▸ TASK BRIEF:
Among the entries below, retype exactly the lines starting with the one with "ATOM 212 C C" and going on through the one with "ATOM 220 C CA", but not the pictures.

======== DATA SHOWN ========

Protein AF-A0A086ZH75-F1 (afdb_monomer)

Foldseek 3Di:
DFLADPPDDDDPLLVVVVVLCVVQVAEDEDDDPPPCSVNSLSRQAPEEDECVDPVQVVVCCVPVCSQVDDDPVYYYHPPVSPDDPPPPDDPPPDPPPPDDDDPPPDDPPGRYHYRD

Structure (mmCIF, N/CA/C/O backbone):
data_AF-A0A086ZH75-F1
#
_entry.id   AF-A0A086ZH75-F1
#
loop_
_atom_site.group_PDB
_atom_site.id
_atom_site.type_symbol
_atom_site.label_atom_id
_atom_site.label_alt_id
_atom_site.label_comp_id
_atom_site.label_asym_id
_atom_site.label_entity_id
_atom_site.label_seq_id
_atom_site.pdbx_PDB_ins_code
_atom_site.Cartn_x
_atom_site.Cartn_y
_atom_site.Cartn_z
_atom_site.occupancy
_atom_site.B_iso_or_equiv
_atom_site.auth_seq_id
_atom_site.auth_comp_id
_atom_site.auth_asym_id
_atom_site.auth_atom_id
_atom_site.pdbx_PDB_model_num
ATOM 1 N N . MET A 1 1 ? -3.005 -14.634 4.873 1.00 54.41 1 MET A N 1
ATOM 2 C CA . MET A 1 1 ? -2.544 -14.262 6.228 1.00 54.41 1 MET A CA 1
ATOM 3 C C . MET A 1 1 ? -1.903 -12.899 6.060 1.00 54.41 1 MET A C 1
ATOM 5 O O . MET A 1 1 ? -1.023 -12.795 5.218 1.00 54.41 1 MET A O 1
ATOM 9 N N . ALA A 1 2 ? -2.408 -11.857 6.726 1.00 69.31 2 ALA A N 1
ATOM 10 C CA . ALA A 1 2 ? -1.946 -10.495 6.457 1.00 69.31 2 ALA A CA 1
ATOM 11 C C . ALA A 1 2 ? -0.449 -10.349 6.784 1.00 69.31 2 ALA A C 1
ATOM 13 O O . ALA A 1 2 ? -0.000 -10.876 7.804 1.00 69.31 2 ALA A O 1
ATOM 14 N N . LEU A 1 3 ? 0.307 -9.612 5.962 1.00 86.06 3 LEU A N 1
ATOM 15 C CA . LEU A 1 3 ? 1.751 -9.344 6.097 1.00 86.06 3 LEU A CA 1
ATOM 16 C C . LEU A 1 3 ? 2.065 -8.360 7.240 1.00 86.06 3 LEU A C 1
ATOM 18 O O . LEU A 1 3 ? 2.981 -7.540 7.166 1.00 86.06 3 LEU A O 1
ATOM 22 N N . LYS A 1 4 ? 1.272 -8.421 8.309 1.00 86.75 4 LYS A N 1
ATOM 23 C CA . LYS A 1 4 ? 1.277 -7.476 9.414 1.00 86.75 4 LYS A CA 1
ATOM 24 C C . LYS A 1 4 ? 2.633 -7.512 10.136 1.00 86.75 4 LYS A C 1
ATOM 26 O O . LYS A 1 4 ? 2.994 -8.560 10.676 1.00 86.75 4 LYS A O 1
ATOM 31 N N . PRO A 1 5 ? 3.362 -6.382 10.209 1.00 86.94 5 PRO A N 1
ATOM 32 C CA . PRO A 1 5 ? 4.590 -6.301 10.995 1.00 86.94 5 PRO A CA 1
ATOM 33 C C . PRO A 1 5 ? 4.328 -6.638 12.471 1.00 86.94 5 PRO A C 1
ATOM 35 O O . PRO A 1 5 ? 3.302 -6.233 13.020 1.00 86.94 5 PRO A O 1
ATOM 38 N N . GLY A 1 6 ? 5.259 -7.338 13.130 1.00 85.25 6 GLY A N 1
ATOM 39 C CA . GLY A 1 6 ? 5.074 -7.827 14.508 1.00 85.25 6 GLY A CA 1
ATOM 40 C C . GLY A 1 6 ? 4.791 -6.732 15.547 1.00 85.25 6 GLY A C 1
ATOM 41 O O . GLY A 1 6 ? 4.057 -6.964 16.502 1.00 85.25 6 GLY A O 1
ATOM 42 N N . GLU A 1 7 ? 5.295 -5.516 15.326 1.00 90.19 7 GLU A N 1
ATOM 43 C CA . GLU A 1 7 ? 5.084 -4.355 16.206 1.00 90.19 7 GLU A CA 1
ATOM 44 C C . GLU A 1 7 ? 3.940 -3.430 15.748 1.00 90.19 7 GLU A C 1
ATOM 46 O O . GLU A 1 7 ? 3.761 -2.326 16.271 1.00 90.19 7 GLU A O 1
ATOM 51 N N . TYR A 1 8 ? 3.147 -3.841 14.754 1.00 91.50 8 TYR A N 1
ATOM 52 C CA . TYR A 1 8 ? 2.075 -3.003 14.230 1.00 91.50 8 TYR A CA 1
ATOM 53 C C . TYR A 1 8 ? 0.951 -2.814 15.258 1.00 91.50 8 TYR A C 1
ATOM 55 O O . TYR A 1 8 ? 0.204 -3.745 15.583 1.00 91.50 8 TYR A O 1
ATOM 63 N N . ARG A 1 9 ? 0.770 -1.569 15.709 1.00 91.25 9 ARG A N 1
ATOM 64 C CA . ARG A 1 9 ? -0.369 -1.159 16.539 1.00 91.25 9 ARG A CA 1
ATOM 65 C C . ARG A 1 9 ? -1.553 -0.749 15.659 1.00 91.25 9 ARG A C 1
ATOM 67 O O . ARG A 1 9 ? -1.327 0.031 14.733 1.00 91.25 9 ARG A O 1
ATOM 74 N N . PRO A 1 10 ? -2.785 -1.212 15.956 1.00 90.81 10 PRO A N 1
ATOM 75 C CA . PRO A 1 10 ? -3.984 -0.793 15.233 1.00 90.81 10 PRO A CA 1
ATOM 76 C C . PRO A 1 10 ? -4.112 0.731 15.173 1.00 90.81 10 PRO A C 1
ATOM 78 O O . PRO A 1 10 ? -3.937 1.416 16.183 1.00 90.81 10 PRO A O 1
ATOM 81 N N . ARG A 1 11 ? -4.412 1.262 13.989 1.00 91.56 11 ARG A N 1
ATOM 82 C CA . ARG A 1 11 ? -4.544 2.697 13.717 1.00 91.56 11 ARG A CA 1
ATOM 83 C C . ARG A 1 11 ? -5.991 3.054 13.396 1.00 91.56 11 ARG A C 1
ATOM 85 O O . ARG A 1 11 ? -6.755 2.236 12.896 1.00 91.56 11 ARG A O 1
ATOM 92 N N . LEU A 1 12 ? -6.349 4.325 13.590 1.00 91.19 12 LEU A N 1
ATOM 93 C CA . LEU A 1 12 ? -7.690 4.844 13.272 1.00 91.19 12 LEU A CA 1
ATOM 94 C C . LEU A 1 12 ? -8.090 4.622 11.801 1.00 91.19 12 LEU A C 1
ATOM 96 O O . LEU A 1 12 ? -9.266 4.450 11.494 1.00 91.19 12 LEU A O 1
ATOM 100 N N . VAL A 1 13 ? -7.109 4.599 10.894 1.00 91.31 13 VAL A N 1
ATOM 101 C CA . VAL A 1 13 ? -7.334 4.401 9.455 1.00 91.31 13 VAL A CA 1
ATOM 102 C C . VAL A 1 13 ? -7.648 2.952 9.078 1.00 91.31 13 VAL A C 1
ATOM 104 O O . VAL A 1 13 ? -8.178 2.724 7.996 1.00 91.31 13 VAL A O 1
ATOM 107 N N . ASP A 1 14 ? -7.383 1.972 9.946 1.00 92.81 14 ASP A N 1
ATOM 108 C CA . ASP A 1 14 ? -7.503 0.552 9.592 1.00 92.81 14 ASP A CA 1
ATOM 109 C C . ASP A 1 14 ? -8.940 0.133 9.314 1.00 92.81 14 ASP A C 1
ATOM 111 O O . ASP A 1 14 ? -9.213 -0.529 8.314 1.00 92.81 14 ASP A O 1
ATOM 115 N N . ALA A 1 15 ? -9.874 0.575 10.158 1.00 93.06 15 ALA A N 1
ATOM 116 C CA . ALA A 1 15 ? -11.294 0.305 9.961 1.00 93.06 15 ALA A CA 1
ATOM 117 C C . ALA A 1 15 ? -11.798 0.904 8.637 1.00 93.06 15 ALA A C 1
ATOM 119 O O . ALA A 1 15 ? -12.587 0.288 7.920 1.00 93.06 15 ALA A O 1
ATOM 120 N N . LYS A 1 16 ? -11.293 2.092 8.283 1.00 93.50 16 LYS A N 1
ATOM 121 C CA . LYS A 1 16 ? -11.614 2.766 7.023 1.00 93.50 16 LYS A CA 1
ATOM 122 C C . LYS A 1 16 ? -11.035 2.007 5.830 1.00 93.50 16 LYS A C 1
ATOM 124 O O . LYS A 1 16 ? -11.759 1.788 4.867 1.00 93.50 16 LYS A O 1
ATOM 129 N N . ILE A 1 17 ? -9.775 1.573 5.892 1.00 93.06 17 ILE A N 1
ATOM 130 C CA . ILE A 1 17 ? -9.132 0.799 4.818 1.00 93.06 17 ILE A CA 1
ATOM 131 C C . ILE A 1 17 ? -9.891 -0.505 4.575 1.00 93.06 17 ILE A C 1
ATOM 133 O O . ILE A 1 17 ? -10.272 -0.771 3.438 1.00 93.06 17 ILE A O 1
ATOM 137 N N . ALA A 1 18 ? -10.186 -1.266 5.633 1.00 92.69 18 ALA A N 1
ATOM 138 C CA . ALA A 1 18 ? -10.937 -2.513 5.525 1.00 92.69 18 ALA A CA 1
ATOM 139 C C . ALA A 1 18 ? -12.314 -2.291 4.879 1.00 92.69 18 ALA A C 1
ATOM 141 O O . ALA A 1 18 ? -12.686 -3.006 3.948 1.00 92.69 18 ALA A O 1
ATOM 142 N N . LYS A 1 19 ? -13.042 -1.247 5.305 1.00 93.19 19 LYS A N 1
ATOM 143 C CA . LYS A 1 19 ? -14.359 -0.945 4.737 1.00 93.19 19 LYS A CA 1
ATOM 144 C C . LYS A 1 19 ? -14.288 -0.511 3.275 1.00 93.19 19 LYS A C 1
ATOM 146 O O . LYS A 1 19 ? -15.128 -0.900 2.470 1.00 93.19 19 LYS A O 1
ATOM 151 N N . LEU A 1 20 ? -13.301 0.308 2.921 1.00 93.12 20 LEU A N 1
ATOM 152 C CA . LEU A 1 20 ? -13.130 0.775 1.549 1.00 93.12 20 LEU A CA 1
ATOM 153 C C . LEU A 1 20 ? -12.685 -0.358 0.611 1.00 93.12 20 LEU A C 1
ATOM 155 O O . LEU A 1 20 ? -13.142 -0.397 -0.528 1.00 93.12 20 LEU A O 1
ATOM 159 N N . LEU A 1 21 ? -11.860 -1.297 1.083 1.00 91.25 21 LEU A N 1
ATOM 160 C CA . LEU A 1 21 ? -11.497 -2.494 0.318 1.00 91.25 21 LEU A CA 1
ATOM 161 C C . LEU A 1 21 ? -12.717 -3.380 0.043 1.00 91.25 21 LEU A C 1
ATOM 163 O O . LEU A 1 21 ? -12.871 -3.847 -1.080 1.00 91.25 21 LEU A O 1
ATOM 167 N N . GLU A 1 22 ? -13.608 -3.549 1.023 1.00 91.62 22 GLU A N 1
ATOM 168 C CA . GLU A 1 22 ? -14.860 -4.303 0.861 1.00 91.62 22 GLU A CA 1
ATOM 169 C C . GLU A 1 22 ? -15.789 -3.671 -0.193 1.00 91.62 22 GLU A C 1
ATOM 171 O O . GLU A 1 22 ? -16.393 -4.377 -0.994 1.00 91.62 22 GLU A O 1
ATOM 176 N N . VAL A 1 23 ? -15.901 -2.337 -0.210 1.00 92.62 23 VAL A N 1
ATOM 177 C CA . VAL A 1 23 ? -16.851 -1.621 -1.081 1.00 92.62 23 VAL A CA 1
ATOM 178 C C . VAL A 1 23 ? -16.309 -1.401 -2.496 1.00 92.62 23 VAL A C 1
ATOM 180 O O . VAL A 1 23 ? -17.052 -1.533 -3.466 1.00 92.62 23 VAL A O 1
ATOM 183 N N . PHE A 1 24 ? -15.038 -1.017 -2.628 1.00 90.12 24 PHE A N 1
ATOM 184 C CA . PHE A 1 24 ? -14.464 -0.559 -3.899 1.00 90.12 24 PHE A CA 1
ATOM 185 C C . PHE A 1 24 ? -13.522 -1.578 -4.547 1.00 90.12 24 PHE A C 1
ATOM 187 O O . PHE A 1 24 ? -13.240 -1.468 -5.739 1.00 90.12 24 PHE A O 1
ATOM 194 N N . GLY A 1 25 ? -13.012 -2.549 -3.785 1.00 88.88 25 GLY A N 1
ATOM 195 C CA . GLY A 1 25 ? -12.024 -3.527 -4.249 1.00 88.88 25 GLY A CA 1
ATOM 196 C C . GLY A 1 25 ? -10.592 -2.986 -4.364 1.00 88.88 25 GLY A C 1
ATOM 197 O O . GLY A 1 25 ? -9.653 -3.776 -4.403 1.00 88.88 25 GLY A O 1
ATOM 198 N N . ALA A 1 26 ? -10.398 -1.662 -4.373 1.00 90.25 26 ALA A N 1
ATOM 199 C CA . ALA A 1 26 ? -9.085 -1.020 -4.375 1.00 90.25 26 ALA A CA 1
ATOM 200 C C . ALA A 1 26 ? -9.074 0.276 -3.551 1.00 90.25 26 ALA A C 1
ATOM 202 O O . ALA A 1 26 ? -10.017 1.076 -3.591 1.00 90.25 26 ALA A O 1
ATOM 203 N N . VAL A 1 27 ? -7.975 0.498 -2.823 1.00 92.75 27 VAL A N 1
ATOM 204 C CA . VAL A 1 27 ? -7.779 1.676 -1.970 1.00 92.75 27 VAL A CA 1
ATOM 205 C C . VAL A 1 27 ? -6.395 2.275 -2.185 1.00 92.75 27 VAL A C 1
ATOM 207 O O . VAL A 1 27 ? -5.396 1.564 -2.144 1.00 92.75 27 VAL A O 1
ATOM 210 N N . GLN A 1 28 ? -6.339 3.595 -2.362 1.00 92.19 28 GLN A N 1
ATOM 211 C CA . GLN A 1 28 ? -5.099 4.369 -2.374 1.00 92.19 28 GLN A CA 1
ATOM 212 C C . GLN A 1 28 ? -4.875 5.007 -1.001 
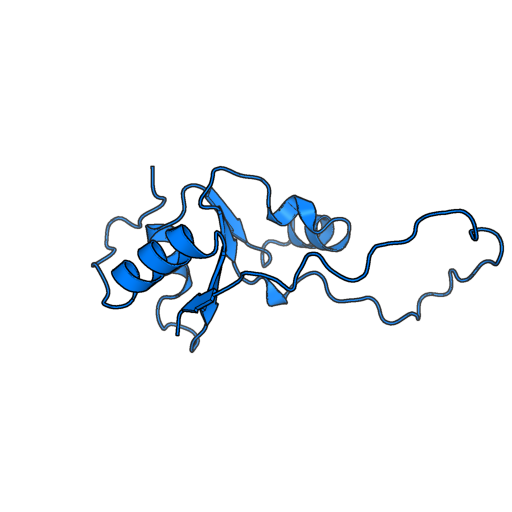1.00 92.19 28 GLN A C 1
ATOM 214 O O . GLN A 1 28 ? -5.743 5.732 -0.510 1.00 92.19 28 GLN A O 1
ATOM 219 N N . ILE A 1 29 ? -3.706 4.762 -0.404 1.00 91.50 29 ILE A N 1
ATOM 220 C CA . ILE A 1 29 ? -3.285 5.349 0.874 1.00 91.50 29 ILE A CA 1
ATOM 221 C C . ILE A 1 29 ? -2.240 6.433 0.589 1.00 91.50 29 ILE A C 1
ATOM 223 O O . ILE A 1 29 ? -1.116 6.122 0.200 1.00 91.50 29 ILE A O 1
ATOM 227 N N . ASP A 1 30 ? -2.589 7.699 0.821 1.00 89.81 30 ASP A N 1
ATOM 228 C CA . ASP A 1 30 ? -1.696 8.844 0.598 1.00 89.81 30 ASP A CA 1
ATOM 229 C C . ASP A 1 30 ? -1.348 9.570 1.899 1.00 89.81 30 ASP A C 1
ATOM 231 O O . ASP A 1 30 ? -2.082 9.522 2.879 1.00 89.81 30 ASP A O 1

========

▸ EXERCISE OUTPUT:
ATOM 212 C C . GLN A 1 28 ? -4.875 5.007 -1.001 
1.00 92.19 28 GLN A C 1
ATOM 214 O O . GLN A 1 28 ? -5.743 5.732 -0.510 1.00 92.19 28 GLN A O 1
ATOM 219 N N . ILE A 1 29 ? -3.706 4.762 -0.404 1.00 91.50 29 ILE A N 1
ATOM 220 C CA . ILE A 1 29 ? -3.285 5.349 0.874 1.00 91.50 29 ILE A CA 1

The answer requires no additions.